*ABOUT THIS EXERCISE*:
Give again, unaltered, the lines of the listing below that run from the line having "ATOM 186 C C" through the line having "ATOM 195 N N".

[Opening MATERIAL FOR THE TASK section]

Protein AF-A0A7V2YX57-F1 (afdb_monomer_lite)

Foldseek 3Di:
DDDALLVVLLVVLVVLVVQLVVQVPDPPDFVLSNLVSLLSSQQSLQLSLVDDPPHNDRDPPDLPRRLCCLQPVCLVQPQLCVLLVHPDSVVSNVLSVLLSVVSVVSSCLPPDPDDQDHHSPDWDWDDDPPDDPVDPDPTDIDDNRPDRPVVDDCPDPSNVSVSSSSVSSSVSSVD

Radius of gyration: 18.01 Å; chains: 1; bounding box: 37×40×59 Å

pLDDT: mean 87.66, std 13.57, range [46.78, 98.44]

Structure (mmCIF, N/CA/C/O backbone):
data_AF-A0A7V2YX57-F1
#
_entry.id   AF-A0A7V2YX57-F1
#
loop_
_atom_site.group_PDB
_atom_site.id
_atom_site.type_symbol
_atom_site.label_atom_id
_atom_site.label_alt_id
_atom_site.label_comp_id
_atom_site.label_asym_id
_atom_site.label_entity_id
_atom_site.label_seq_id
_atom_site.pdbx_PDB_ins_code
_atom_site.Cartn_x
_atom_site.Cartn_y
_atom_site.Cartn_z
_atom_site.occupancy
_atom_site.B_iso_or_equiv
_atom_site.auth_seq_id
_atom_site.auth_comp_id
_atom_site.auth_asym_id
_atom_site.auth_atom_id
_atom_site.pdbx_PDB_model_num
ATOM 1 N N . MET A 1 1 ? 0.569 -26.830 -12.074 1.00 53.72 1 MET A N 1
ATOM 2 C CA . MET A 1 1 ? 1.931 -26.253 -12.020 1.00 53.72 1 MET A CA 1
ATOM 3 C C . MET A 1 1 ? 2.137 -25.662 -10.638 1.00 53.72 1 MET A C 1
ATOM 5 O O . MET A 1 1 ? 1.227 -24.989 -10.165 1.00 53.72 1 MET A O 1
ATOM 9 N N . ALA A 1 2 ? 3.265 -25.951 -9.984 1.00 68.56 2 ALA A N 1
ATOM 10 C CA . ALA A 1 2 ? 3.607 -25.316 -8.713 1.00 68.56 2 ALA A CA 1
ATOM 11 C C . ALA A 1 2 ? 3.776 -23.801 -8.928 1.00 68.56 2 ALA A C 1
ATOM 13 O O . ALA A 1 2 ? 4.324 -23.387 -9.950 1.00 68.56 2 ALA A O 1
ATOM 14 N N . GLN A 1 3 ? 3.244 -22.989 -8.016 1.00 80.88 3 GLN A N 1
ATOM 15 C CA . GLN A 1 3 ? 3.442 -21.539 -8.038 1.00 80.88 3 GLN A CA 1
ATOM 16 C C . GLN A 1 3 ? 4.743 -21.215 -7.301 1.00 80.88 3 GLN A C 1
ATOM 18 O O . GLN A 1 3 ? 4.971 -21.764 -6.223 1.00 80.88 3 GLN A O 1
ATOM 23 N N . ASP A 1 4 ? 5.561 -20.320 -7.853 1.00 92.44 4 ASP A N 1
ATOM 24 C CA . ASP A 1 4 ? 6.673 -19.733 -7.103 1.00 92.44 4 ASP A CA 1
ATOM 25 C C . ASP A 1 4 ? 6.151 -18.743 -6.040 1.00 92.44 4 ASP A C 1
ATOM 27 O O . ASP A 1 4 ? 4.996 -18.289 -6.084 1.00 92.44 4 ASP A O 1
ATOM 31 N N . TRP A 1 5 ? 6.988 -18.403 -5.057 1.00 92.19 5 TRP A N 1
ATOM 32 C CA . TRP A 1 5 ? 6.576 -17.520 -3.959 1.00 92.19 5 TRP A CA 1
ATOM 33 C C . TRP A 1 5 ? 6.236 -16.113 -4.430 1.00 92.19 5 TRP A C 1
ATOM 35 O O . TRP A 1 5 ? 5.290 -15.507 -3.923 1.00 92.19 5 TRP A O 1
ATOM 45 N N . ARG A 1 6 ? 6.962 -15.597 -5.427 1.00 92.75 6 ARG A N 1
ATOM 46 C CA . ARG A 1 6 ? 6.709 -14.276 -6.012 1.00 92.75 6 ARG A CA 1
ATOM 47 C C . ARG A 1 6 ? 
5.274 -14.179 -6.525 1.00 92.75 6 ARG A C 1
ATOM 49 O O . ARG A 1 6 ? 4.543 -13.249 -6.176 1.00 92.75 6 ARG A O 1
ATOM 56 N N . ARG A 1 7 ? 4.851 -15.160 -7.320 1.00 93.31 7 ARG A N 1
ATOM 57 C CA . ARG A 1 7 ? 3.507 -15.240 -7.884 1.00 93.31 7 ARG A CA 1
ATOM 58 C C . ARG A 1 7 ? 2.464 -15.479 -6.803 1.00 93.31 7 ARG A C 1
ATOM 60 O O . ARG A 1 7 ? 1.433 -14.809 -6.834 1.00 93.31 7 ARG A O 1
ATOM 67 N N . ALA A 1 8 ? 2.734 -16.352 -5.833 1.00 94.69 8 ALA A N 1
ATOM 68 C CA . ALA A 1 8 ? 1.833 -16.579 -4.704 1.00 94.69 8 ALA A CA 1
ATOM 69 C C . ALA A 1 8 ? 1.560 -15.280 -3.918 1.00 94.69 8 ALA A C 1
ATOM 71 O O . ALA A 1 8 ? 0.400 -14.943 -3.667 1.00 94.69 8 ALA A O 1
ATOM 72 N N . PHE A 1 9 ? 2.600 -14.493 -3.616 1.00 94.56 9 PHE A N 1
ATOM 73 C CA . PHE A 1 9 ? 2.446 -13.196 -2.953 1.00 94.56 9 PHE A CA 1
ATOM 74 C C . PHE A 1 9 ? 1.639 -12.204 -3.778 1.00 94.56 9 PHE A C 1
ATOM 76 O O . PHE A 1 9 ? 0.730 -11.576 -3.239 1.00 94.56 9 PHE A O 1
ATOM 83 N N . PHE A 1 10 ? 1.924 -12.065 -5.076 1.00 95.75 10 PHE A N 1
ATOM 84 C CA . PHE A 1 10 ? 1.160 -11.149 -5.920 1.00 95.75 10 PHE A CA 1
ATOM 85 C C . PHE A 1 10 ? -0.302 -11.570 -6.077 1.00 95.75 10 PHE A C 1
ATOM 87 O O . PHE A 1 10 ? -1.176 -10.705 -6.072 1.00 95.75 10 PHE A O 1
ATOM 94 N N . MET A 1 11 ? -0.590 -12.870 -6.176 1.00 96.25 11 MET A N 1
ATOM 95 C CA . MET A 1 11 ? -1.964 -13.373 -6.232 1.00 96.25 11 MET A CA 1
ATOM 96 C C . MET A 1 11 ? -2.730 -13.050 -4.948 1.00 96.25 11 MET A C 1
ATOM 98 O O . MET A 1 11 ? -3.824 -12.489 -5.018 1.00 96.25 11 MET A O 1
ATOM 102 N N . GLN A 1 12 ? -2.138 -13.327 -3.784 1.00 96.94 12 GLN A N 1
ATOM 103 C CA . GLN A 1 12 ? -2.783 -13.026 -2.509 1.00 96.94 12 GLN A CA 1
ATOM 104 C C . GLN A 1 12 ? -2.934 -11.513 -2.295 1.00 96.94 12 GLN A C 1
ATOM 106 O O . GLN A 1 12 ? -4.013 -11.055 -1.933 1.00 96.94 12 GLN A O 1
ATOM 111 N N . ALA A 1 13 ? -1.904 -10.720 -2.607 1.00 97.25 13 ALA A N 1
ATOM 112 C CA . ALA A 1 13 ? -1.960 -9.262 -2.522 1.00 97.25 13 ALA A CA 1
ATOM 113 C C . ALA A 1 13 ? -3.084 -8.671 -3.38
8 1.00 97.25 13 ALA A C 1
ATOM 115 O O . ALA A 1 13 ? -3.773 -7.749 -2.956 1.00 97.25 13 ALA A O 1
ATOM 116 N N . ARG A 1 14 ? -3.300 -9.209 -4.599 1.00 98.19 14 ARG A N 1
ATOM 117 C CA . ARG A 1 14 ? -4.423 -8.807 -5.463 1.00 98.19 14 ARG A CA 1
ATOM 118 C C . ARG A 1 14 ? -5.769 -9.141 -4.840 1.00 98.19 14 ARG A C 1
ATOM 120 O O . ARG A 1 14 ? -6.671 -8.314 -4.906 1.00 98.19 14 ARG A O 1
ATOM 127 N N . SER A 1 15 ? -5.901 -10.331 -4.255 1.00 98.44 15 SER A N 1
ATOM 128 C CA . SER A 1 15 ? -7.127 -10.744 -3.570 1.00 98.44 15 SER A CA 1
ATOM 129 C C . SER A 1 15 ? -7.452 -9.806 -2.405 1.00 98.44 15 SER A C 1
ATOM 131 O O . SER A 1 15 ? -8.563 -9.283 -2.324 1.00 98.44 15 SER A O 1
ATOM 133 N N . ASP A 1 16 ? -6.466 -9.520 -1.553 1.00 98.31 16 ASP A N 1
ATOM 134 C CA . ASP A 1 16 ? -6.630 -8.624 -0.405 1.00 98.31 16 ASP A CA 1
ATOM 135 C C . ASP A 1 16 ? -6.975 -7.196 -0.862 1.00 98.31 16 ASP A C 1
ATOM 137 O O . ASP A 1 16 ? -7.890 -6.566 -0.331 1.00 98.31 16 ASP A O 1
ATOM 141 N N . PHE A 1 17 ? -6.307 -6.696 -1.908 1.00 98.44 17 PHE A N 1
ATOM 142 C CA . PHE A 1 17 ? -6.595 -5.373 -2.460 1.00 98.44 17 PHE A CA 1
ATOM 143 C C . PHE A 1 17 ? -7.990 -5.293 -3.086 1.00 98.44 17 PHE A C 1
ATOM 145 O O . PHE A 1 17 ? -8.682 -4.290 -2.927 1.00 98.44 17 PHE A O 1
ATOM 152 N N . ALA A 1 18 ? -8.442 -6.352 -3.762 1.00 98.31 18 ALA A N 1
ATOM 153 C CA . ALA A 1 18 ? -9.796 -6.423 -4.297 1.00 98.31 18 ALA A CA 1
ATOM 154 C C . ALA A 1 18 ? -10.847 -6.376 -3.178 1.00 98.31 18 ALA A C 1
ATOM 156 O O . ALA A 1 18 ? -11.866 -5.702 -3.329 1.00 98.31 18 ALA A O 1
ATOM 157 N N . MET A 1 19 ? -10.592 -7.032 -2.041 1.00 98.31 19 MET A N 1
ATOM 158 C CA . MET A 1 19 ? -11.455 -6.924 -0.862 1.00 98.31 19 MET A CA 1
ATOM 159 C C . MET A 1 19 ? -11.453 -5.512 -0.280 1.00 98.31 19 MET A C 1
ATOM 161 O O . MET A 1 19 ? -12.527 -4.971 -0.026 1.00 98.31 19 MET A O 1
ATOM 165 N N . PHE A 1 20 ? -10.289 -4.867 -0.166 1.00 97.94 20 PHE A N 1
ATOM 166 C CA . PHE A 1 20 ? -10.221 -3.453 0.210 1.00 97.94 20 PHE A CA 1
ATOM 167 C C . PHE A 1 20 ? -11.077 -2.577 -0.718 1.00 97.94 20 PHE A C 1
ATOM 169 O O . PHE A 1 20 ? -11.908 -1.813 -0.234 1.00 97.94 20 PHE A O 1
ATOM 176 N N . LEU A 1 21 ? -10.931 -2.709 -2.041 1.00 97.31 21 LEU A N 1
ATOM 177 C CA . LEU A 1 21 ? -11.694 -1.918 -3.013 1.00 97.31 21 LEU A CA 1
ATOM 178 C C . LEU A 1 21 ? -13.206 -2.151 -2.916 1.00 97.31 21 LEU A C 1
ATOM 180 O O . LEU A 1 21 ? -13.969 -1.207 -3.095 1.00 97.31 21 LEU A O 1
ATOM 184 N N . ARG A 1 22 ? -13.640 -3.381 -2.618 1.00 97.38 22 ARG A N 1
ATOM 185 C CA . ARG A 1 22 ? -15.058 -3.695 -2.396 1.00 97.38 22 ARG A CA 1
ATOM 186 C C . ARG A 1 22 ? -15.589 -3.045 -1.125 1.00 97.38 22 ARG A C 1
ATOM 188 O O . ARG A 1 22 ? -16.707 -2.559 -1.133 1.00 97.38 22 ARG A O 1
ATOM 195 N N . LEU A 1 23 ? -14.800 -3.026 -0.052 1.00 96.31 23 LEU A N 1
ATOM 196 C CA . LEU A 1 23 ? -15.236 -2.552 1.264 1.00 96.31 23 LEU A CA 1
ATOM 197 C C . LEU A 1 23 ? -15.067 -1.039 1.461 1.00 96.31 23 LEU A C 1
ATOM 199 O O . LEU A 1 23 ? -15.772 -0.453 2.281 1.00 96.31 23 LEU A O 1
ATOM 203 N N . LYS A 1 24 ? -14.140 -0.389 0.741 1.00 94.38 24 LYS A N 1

[Closing MATERIAL FOR THE TASK section]

*ANSWER FOR THIS EXERCISE*:
ATOM 186 C C . ARG A 1 22 ? -15.589 -3.045 -1.125 1.00 97.38 22 ARG A C 1
ATOM 188 O O . ARG A 1 22 ? -16.707 -2.559 -1.133 1.00 97.38 22 ARG A O 1
ATOM 195 N N . LEU A 1 23 ? -14.800 -3.026 -0.052 1.00 96.31 23 LEU A N 1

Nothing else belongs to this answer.